不过,如果伊朗也拥有核武器,局面就不一样了。如同印度和巴基斯坦这对宿敌在南亚的核竞赛,伊朗和伊拉克这对宿敌在中东的核竞赛也曾经紧锣密鼓。两个国家的核计划都始于20世纪50年代后期,伊拉克核计划的哺育者是苏联,伊朗核计划的哺育者是美国;伊拉克的首座应用性核反应堆的提供者是法国,伊朗的首座应用型核反应堆的提供者是德国。20世纪70年代的竞赛高峰期,伊拉克领袖萨达姆说:“你要问这世界上的任何人是否想拥有核武器,他都会告诉你说,他想拥有”;伊朗国王巴列维说:伊朗“毫无疑问会以世人想不到的速度拥有核武器”。
但1979年的伊朗伊斯兰革命扭转了两伊核竞赛暨阿拉伯人与波斯人核竞赛的进程。革命后的伊朗以西方为敌,自然失去了西方的支持。在1980年爆发的两伊战争中,萨达姆空军的8次轰炸严重毁坏了伊朗未完工的德国反应堆,以色列的空军则彻底摧毁了伊拉克即将投入运行的法国反应堆,两国间的核竞赛不得不中场停歇。

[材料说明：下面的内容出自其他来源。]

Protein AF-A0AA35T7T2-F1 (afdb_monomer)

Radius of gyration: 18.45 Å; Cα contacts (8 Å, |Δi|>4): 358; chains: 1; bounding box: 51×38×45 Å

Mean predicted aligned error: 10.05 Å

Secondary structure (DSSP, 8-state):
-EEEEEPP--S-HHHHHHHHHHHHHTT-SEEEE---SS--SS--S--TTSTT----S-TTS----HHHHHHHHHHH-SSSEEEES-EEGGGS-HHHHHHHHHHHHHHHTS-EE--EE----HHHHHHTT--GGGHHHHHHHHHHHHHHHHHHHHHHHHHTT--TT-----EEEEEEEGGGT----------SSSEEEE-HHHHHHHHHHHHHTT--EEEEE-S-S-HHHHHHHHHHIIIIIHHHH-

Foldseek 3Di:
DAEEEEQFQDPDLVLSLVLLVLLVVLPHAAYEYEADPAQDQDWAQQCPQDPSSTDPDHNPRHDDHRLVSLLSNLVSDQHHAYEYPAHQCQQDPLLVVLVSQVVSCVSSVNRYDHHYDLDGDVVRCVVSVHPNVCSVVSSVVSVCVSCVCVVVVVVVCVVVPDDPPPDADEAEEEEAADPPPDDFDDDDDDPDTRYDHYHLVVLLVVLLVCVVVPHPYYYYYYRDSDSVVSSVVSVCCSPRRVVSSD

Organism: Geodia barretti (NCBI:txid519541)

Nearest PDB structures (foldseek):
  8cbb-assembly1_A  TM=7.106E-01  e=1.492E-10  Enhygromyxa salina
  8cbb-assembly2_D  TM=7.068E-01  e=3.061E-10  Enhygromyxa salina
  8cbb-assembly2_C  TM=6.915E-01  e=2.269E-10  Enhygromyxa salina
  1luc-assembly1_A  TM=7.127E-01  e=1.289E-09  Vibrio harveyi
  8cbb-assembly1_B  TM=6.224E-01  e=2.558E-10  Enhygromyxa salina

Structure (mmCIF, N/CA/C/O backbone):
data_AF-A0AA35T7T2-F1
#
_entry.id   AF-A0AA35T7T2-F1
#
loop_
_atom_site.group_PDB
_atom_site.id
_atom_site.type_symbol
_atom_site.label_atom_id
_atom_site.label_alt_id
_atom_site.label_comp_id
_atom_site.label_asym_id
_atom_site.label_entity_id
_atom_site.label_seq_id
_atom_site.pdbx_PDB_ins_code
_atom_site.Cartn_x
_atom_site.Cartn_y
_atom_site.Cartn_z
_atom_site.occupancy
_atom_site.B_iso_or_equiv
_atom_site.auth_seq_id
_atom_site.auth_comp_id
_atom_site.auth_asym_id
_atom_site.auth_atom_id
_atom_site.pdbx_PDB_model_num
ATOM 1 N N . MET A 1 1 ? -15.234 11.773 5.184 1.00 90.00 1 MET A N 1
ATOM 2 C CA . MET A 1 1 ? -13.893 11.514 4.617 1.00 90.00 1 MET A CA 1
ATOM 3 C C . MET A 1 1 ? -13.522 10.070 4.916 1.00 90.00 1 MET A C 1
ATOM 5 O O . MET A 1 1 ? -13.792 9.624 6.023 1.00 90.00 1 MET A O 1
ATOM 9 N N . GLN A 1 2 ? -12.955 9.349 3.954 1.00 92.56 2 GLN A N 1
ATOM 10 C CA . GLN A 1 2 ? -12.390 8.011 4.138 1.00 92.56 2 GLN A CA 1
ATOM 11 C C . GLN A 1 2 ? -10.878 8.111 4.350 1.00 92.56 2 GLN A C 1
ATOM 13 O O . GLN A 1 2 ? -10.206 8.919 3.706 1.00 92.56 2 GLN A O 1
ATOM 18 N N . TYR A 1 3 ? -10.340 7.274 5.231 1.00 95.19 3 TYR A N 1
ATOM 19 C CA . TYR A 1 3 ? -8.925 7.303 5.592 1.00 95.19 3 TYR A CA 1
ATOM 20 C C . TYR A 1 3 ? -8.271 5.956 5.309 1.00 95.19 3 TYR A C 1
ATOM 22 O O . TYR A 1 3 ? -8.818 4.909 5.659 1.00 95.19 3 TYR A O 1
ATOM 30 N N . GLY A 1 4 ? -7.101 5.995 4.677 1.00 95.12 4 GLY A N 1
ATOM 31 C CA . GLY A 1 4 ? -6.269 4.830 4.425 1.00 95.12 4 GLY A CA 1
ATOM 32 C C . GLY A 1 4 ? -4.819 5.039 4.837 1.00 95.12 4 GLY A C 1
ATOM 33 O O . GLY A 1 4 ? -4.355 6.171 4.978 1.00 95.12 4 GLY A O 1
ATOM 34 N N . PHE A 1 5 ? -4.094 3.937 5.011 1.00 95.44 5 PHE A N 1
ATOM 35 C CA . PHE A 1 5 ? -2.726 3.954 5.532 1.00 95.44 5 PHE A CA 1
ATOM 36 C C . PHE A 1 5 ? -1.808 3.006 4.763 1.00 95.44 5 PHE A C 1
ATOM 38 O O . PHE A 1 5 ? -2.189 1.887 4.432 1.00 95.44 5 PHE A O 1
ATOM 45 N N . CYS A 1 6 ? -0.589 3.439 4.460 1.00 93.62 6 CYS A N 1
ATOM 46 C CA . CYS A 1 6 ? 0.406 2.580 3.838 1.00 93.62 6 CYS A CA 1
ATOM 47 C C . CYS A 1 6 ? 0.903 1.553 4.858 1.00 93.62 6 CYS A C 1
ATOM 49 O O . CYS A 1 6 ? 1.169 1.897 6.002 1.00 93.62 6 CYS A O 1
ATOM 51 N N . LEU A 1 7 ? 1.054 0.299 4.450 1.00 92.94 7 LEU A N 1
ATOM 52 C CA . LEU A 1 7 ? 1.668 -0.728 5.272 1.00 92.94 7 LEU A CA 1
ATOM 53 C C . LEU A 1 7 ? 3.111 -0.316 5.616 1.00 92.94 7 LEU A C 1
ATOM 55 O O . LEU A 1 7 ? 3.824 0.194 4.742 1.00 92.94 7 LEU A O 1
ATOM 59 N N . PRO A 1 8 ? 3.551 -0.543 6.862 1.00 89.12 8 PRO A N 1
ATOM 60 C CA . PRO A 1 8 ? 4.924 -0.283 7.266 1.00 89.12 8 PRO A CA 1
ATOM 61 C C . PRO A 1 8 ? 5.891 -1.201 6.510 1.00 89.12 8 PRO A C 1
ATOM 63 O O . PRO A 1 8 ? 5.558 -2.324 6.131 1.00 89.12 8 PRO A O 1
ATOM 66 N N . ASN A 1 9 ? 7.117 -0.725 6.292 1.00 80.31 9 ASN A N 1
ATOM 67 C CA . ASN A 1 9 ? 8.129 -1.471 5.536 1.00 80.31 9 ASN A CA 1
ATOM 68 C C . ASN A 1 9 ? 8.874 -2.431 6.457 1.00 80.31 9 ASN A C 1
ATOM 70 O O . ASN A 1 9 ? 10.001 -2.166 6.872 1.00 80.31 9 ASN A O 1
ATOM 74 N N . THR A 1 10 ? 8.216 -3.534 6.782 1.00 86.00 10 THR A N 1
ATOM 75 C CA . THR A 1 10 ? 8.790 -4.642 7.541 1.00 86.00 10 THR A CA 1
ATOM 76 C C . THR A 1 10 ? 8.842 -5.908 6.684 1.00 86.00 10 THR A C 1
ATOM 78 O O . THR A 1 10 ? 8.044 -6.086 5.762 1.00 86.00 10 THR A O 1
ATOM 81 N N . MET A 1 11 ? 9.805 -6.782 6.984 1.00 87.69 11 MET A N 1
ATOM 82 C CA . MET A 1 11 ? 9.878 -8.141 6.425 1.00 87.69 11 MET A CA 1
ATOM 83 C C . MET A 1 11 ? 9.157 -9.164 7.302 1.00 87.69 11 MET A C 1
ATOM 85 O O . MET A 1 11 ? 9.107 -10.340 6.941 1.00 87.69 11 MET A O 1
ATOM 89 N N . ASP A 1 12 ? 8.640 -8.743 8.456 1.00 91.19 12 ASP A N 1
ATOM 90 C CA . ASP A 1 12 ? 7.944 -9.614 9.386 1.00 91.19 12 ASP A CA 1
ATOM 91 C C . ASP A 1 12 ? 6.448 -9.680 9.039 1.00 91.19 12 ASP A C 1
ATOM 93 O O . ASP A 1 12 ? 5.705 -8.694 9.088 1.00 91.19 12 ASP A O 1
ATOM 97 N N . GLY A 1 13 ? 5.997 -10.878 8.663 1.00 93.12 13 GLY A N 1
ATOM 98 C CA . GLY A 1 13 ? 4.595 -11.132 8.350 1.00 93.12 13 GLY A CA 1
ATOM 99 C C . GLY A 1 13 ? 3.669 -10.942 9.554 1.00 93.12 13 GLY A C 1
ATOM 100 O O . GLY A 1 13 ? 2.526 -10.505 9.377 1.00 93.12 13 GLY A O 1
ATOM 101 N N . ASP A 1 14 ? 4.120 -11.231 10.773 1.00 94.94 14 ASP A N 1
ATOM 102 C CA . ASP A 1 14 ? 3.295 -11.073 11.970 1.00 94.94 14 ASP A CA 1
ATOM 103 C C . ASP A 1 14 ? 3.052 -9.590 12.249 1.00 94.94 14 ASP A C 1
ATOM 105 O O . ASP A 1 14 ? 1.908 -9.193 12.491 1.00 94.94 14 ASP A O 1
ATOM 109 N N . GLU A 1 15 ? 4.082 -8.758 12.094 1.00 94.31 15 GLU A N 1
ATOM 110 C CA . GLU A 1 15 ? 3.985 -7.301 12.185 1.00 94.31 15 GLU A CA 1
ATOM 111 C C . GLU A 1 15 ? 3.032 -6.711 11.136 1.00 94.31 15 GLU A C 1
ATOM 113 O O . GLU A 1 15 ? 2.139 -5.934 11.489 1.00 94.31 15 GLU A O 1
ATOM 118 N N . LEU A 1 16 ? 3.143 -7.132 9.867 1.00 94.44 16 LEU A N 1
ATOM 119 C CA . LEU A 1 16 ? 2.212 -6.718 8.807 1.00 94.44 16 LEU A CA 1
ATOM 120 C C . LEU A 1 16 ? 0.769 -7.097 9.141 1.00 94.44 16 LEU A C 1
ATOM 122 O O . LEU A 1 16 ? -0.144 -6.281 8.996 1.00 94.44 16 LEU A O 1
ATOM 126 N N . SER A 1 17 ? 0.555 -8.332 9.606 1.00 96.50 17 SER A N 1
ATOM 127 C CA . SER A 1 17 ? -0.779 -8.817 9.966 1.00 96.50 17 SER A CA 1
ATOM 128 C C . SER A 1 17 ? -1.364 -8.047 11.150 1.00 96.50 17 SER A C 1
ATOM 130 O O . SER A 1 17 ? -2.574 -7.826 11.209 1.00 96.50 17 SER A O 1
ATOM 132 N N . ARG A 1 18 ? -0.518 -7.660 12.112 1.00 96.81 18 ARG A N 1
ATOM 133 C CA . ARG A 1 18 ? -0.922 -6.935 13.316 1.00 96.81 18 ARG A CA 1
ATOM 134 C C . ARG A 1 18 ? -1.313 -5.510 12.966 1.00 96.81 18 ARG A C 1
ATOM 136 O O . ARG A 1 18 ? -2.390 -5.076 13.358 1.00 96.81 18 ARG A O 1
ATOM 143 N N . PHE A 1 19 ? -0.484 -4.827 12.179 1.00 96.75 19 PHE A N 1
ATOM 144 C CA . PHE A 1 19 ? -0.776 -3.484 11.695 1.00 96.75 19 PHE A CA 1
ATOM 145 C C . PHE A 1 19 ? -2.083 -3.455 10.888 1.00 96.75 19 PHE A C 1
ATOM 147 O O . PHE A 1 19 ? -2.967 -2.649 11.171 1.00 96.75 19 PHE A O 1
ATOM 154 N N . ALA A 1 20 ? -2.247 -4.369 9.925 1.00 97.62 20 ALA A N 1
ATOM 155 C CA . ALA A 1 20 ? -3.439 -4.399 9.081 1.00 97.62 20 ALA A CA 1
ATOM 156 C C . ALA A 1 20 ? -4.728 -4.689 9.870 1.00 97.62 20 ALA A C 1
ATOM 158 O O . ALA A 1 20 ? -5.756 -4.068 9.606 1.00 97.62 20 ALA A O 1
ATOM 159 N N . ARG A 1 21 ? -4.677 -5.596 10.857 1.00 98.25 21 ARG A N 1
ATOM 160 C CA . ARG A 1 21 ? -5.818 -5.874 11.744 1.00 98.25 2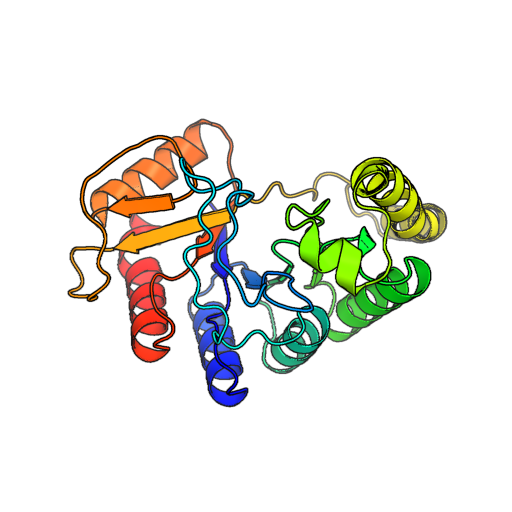1 ARG A CA 1
ATOM 161 C C . ARG A 1 21 ? -6.146 -4.700 12.654 1.00 98.25 21 ARG A C 1
ATOM 163 O O . ARG A 1 21 ? -7.314 -4.366 12.782 1.00 98.25 21 ARG A O 1
ATOM 170 N N . ASN A 1 22 ? -5.142 -4.039 13.224 1.00 97.94 22 ASN A N 1
ATOM 171 C CA . ASN A 1 22 ? -5.368 -2.858 14.053 1.00 97.94 22 ASN A CA 1
ATOM 172 C C . ASN A 1 22 ? -6.011 -1.720 13.239 1.00 97.94 22 ASN A C 1
ATOM 174 O O . ASN A 1 22 ? -6.977 -1.112 13.690 1.00 97.94 22 ASN A O 1
ATOM 178 N N . ALA A 1 23 ? -5.560 -1.504 11.997 1.00 98.00 23 ALA A N 1
ATOM 179 C CA . ALA A 1 23 ? -6.194 -0.539 11.103 1.00 98.00 23 ALA A CA 1
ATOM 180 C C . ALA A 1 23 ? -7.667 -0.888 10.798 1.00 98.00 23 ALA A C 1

战后,萨达姆错误地入侵科威特,引发了联合国授权、美国主导、有40多个国家参加的解放科威特的战争,萨达姆不仅“被打回了老家”,还接连承受了13年的制裁,莫要说恢复核计划,最后连政权都丢掉了。萨达姆的错误导致伊拉克核计划的彻底破灭,意味着阿拉伯人输掉了同波斯人的核竞赛,同时也意味着伊朗的核计划从此成为西方国家和阿拉伯世界的眼中钉,不可能不受到严控和高压。恰似印度和巴基斯坦中的任何一方弃核,另一方也必须弃核。《不扩散核武器条约》在这里被认真地派上了用场。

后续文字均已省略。